- **Try it**: The answer is to be an exact copy of the lines below running from the line with "ATOM 43 N N" down to the line with "ATOM 94 C C", both ends included, and nothing more.

- **Data**:

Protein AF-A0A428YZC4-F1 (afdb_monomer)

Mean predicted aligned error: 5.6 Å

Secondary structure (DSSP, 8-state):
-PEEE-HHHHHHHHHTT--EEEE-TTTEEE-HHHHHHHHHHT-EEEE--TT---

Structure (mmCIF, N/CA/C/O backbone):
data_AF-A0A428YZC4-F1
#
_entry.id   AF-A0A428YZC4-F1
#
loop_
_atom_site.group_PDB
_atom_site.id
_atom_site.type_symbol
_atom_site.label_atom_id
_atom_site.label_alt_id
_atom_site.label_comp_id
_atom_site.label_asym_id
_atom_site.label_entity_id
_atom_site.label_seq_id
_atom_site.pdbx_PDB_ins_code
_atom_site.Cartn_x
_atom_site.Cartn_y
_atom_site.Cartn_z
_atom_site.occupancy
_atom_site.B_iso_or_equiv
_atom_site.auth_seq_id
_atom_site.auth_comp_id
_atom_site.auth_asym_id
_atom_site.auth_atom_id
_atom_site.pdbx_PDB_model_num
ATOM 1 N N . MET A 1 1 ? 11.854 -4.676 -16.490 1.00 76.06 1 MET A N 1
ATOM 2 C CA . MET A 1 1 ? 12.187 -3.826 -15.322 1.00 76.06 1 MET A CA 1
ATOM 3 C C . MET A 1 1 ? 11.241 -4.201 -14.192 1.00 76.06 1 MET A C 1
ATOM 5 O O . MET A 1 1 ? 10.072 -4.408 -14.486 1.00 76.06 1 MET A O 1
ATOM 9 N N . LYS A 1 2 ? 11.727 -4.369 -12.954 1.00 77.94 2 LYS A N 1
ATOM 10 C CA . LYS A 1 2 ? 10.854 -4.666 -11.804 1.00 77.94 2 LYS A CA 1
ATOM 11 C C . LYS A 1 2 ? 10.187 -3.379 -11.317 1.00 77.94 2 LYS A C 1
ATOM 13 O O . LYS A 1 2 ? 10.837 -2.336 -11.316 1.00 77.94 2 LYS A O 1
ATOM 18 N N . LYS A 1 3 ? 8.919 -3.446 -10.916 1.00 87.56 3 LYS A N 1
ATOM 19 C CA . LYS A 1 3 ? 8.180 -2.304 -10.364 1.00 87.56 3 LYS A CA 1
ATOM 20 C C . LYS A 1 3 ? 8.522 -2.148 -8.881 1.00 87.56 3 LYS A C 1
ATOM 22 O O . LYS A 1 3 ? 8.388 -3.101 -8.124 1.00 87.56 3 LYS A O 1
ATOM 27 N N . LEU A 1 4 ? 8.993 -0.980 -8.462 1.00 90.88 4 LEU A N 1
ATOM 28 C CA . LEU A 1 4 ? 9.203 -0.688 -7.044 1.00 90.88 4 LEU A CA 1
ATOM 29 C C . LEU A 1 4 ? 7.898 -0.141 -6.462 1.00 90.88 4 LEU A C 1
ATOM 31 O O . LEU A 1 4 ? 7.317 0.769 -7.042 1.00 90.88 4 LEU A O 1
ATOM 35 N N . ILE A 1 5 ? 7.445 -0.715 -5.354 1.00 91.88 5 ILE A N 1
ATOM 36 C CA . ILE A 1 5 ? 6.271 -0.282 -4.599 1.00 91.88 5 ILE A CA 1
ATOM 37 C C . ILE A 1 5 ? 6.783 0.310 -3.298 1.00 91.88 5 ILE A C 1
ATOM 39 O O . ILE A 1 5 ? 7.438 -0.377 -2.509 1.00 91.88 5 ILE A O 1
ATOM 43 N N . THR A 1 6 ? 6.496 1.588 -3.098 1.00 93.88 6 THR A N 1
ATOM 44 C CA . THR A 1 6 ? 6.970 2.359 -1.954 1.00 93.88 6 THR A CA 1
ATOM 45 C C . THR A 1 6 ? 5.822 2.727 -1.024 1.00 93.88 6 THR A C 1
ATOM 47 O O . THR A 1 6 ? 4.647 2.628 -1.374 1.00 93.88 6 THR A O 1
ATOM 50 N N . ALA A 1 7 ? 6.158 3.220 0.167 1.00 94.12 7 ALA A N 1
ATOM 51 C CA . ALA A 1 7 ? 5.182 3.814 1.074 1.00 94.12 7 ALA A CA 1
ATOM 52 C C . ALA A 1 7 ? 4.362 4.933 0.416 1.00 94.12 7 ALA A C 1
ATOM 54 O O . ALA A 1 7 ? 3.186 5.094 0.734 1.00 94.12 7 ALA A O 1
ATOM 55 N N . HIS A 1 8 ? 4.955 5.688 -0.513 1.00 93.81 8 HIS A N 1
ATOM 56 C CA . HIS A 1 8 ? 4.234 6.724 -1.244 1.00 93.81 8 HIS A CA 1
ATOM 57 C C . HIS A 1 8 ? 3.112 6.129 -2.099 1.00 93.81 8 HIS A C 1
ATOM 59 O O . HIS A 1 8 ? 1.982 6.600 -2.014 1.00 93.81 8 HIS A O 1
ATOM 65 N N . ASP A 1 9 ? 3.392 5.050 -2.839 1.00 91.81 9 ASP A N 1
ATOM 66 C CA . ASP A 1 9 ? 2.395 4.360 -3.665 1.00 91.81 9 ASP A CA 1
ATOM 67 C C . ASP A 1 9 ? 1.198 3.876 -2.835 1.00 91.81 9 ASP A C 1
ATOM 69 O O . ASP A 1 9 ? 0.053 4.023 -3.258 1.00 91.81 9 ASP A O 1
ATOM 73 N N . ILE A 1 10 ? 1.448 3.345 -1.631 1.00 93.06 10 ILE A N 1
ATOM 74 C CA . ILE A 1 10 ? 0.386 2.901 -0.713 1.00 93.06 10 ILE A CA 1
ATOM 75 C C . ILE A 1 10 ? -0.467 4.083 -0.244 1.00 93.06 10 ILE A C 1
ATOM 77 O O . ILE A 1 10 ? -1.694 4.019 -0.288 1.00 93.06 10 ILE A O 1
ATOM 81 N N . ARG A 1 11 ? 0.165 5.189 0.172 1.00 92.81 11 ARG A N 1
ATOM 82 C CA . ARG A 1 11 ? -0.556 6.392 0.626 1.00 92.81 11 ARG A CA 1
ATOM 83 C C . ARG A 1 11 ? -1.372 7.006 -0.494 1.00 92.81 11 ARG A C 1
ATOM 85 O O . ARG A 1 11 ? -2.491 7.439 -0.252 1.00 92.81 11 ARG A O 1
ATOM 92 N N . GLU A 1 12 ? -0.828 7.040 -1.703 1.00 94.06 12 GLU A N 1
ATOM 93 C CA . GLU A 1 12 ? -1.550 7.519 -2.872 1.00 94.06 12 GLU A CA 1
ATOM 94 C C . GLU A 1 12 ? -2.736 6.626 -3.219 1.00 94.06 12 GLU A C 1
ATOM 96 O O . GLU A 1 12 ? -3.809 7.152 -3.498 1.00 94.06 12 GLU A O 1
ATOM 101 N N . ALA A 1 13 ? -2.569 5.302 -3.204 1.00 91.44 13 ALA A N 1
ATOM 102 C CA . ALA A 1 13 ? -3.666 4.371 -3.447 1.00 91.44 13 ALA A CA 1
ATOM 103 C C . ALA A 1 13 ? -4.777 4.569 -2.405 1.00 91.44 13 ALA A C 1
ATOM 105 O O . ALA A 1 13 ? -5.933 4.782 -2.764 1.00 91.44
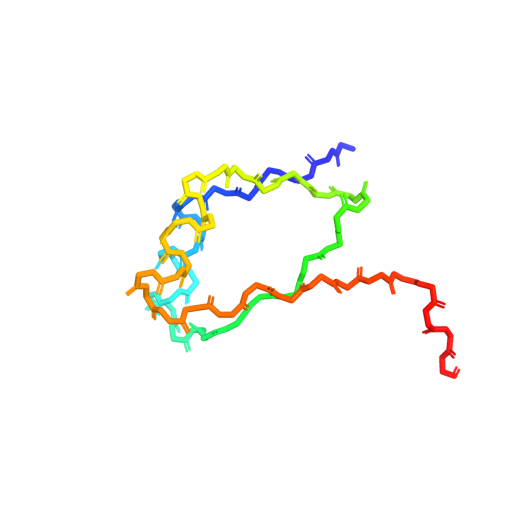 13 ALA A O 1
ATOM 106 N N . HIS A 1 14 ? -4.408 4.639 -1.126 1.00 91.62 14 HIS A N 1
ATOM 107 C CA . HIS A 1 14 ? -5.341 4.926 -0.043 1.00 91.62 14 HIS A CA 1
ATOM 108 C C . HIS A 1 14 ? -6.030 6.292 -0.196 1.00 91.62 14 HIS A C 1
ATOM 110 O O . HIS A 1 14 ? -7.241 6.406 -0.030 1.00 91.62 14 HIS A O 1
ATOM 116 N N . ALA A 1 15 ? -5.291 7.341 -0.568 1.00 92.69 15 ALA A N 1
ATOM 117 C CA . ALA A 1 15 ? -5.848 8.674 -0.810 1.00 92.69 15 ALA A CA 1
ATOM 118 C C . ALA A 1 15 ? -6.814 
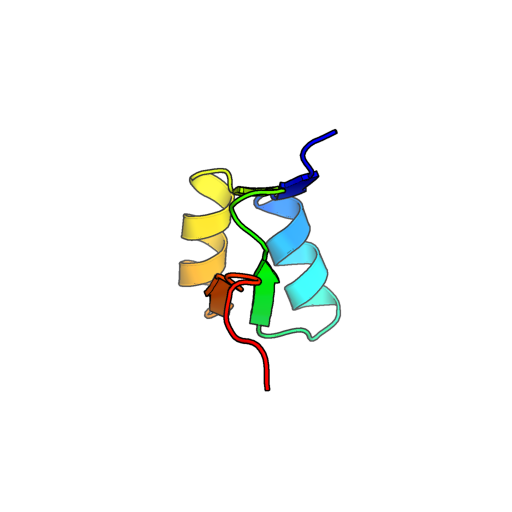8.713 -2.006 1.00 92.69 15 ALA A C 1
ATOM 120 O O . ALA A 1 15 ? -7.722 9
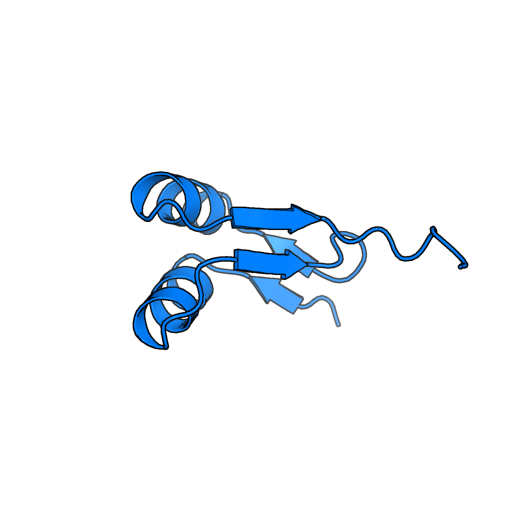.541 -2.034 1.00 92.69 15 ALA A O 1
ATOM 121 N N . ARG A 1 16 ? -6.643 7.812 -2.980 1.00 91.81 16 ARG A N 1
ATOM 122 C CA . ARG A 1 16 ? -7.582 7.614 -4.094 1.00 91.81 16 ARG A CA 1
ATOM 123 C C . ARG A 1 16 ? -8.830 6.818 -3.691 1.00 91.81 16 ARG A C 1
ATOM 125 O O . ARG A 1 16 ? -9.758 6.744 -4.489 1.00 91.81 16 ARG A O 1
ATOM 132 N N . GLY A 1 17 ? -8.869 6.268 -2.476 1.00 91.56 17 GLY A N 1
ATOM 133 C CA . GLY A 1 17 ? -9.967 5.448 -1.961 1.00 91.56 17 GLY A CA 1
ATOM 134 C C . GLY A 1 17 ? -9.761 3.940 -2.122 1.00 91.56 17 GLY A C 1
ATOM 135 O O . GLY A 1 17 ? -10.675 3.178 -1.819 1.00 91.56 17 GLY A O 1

- **Exercise response**:
ATOM 43 N N . THR A 1 6 ? 6.496 1.588 -3.098 1.00 93.88 6 THR A N 1
ATOM 44 C CA . THR A 1 6 ? 6.970 2.359 -1.954 1.00 93.88 6 THR A CA 1
ATOM 45 C C . THR A 1 6 ? 5.822 2.727 -1.024 1.00 93.88 6 THR A C 1
ATOM 47 O O . THR A 1 6 ? 4.647 2.628 -1.374 1.00 93.88 6 THR A O 1
ATOM 50 N N . ALA A 1 7 ? 6.158 3.220 0.167 1.00 94.12 7 ALA A N 1
ATOM 51 C CA . ALA A 1 7 ? 5.182 3.814 1.074 1.00 94.12 7 ALA A CA 1
ATOM 52 C C . ALA A 1 7 ? 4.362 4.933 0.416 1.00 94.12 7 ALA A C 1
ATOM 54 O O . ALA A 1 7 ? 3.186 5.094 0.734 1.00 94.12 7 ALA A O 1
ATOM 55 N N . HIS A 1 8 ? 4.955 5.688 -0.513 1.00 93.81 8 HIS A N 1
ATOM 56 C CA . HIS A 1 8 ? 4.234 6.724 -1.244 1.00 93.81 8 HIS A CA 1
ATOM 57 C C . HIS A 1 8 ? 3.112 6.129 -2.099 1.00 93.81 8 HIS A C 1
ATOM 59 O O . HIS A 1 8 ? 1.982 6.600 -2.014 1.00 93.81 8 HIS A O 1
ATOM 65 N N . ASP A 1 9 ? 3.392 5.050 -2.839 1.00 91.81 9 ASP A N 1
ATOM 66 C CA . ASP A 1 9 ? 2.395 4.360 -3.665 1.00 91.81 9 ASP A CA 1
ATOM 67 C C . ASP A 1 9 ? 1.198 3.876 -2.835 1.00 91.81 9 ASP A C 1
ATOM 69 O O . ASP A 1 9 ? 0.053 4.023 -3.258 1.00 91.81 9 ASP A O 1
ATOM 73 N N . ILE A 1 10 ? 1.448 3.345 -1.631 1.00 93.06 10 ILE A N 1
ATOM 74 C CA . ILE A 1 10 ? 0.386 2.901 -0.713 1.00 93.06 10 ILE A CA 1
ATOM 75 C C . ILE A 1 10 ? -0.467 4.083 -0.244 1.00 93.06 10 ILE A C 1
ATOM 77 O O . ILE A 1 10 ? -1.694 4.019 -0.288 1.00 93.06 10 ILE A O 1
ATOM 81 N N . ARG A 1 11 ? 0.165 5.189 0.172 1.00 92.81 11 ARG A N 1
ATOM 82 C CA . ARG A 1 11 ? -0.556 6.392 0.626 1.00 92.81 11 ARG A CA 1
ATOM 83 C C . ARG A 1 11 ? -1.372 7.006 -0.494 1.00 92.81 11 ARG A C 1
ATOM 85 O O . ARG A 1 11 ? -2.491 7.439 -0.252 1.00 92.81 11 ARG A O 1
ATOM 92 N N . GLU A 1 12 ? -0.828 7.040 -1.703 1.00 94.06 12 GLU A N 1
ATOM 93 C CA . GLU A 1 12 ? -1.550 7.519 -2.872 1.00 94.06 12 GLU A CA 1
ATOM 94 C C . GLU A 1 12 ? -2.736 6.626 -3.219 1.00 94.06 12 GLU A C 1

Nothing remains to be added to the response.